EXERCISE
Wherever the line with "ATOM 18 C CA" sits in the listing below, transcribe from it up to and including the line with "ATOM 49 N N", exactly, and leave the remaining lines out.
--
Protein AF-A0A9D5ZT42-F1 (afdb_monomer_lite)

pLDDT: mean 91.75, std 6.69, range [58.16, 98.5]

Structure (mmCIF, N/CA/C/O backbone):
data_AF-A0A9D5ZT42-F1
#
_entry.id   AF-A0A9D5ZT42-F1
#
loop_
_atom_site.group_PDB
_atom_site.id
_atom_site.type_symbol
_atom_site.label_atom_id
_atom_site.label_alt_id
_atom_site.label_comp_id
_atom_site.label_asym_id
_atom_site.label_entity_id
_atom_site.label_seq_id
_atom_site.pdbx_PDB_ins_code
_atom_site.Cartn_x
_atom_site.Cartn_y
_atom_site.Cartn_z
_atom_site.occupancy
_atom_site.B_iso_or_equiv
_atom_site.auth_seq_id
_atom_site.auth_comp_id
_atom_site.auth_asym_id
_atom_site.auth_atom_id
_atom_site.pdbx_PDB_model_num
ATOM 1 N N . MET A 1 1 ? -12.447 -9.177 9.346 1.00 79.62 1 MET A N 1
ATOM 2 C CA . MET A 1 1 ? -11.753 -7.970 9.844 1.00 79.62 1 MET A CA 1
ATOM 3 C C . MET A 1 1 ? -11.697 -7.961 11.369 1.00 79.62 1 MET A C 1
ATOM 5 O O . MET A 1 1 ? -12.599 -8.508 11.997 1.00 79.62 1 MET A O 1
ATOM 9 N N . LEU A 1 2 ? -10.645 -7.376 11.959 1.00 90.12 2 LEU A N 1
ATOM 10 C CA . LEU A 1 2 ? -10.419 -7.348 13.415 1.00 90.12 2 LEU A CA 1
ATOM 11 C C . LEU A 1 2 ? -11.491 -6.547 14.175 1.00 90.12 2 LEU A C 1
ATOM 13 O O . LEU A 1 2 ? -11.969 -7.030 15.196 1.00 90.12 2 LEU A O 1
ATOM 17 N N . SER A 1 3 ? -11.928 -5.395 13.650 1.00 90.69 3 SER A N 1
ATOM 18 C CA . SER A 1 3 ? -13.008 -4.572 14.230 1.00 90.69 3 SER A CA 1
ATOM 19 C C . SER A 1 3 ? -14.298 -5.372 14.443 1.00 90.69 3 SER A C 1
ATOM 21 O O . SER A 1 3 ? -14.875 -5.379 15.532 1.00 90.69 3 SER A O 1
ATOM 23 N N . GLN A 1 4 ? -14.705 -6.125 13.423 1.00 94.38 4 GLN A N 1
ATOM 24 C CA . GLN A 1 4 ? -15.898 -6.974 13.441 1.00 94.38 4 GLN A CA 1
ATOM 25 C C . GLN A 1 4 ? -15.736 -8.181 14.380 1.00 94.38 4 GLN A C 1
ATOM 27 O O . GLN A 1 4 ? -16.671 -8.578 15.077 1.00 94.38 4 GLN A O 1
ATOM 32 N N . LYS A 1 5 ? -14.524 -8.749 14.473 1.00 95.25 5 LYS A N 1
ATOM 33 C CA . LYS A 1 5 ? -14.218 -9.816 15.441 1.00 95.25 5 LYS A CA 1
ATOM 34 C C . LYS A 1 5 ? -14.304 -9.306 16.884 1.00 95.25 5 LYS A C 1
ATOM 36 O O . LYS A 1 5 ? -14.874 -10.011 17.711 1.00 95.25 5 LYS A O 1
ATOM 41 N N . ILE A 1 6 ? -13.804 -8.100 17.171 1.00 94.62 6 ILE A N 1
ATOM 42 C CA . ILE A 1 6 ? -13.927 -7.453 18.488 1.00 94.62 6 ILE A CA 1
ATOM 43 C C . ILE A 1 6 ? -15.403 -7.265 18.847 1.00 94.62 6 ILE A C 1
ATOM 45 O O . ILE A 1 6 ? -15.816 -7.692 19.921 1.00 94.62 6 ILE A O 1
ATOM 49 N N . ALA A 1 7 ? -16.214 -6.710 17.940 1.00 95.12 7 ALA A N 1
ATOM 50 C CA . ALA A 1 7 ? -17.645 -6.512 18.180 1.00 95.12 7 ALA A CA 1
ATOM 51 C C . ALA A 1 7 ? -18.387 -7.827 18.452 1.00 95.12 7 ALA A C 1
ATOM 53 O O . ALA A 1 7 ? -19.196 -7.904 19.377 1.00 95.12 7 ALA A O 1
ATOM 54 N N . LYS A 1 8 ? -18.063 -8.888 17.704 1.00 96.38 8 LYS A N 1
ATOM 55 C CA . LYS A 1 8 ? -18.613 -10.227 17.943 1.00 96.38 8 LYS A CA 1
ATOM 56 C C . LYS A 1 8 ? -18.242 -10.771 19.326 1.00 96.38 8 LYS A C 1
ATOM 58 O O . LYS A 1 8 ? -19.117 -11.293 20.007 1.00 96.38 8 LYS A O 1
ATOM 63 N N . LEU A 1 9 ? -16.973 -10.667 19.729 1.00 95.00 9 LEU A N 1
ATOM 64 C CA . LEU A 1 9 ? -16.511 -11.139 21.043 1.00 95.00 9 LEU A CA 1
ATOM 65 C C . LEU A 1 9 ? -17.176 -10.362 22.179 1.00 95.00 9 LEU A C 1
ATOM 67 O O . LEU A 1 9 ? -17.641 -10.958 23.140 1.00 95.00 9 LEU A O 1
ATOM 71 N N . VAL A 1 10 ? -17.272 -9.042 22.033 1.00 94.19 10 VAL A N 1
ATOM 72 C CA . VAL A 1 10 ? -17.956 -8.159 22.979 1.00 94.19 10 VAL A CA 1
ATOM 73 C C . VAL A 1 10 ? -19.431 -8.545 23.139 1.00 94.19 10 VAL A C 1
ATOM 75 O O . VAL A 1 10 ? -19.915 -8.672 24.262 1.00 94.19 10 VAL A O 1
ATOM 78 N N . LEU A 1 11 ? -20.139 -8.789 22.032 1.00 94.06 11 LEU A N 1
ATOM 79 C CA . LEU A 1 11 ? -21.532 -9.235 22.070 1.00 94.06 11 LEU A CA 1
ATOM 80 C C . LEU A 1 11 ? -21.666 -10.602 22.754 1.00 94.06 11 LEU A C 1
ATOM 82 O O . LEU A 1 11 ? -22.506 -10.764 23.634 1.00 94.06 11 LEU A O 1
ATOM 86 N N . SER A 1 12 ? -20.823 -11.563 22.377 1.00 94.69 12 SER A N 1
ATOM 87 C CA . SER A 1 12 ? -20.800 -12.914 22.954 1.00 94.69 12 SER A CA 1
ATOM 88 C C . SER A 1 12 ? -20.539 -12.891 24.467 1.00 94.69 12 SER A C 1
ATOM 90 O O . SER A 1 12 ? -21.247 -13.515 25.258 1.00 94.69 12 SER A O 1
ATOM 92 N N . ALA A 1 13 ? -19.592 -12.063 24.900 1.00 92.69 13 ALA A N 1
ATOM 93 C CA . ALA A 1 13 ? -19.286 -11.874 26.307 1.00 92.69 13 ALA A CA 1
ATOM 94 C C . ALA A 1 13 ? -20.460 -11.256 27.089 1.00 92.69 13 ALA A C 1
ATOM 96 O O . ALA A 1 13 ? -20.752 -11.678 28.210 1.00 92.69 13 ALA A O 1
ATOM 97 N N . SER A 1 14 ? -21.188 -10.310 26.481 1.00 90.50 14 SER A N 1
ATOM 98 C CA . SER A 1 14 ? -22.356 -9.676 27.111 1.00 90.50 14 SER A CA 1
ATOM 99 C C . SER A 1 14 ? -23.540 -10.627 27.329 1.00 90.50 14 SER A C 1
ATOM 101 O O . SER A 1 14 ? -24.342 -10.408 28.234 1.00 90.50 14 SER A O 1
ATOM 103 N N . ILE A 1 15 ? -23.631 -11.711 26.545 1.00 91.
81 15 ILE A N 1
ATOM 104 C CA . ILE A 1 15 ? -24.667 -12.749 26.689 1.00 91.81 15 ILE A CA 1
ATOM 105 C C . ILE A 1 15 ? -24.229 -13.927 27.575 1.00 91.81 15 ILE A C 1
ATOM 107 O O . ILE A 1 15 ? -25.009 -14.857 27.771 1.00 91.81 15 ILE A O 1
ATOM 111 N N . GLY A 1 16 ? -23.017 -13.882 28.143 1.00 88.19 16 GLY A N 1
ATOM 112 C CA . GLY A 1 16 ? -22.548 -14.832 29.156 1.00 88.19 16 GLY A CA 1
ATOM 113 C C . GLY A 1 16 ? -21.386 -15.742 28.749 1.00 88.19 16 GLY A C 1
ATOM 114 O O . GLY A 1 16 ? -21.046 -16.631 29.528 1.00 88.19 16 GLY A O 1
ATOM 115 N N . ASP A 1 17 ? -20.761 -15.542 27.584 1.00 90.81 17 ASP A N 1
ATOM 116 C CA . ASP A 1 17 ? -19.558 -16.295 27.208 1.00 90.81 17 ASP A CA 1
--
ANSWER TO THIS PROBLEM
ATOM 18 C CA . SER A 1 3 ? -13.008 -4.572 14.230 1.00 90.69 3 SER A CA 1
ATOM 19 C C . SER A 1 3 ? -14.298 -5.372 14.443 1.00 90.69 3 SER A C 1
ATOM 21 O O . SER A 1 3 ? -14.875 -5.379 15.532 1.00 90.69 3 SER A O 1
ATOM 23 N N . GLN A 1 4 ? -14.705 -6.125 13.423 1.00 94.38 4 GLN A N 1
ATOM 24 C CA . GLN A 1 4 ? -15.898 -6.974 13.441 1.00 94.38 4 GLN A CA 1
ATOM 25 C C . GLN A 1 4 ? -15.736 -8.181 14.380 1.00 94.38 4 GLN A C 1
ATOM 27 O O . GLN A 1 4 ? -16.671 -8.578 15.077 1.00 94.38 4 GLN A O 1
ATOM 32 N N . LYS A 1 5 ? -14.524 -8.749 14.473 1.00 95.25 5 LYS A N 1
ATOM 33 C CA . LYS A 1 5 ? -14.218 -9.816 15.441 1.00 95.25 5 LYS A CA 1
ATOM 34 C C . LYS A 1 5 ? -14.304 -9.306 16.884 1.00 95.25 5 LYS A C 1
ATOM 36 O O . LYS A 1 5 ? -14.874 -10.011 17.711 1.00 95.25 5 LYS A O 1
ATOM 41 N N . ILE A 1 6 ? -13.804 -8.100 17.171 1.00 94.62 6 ILE A N 1
ATOM 42 C CA . ILE A 1 6 ? -13.927 -7.453 18.488 1.00 94.62 6 ILE A CA 1
ATOM 43 C C . ILE A 1 6 ? -15.403 -7.265 18.847 1.00 94.62 6 ILE A C 1
ATOM 45 O O . ILE A 1 6 ? -15.816 -7.692 19.921 1.00 94.62 6 ILE A O 1
ATOM 49 N N . ALA A 1 7 ? -16.214 -6.710 17.940 1.00 95.12 7 ALA A N 1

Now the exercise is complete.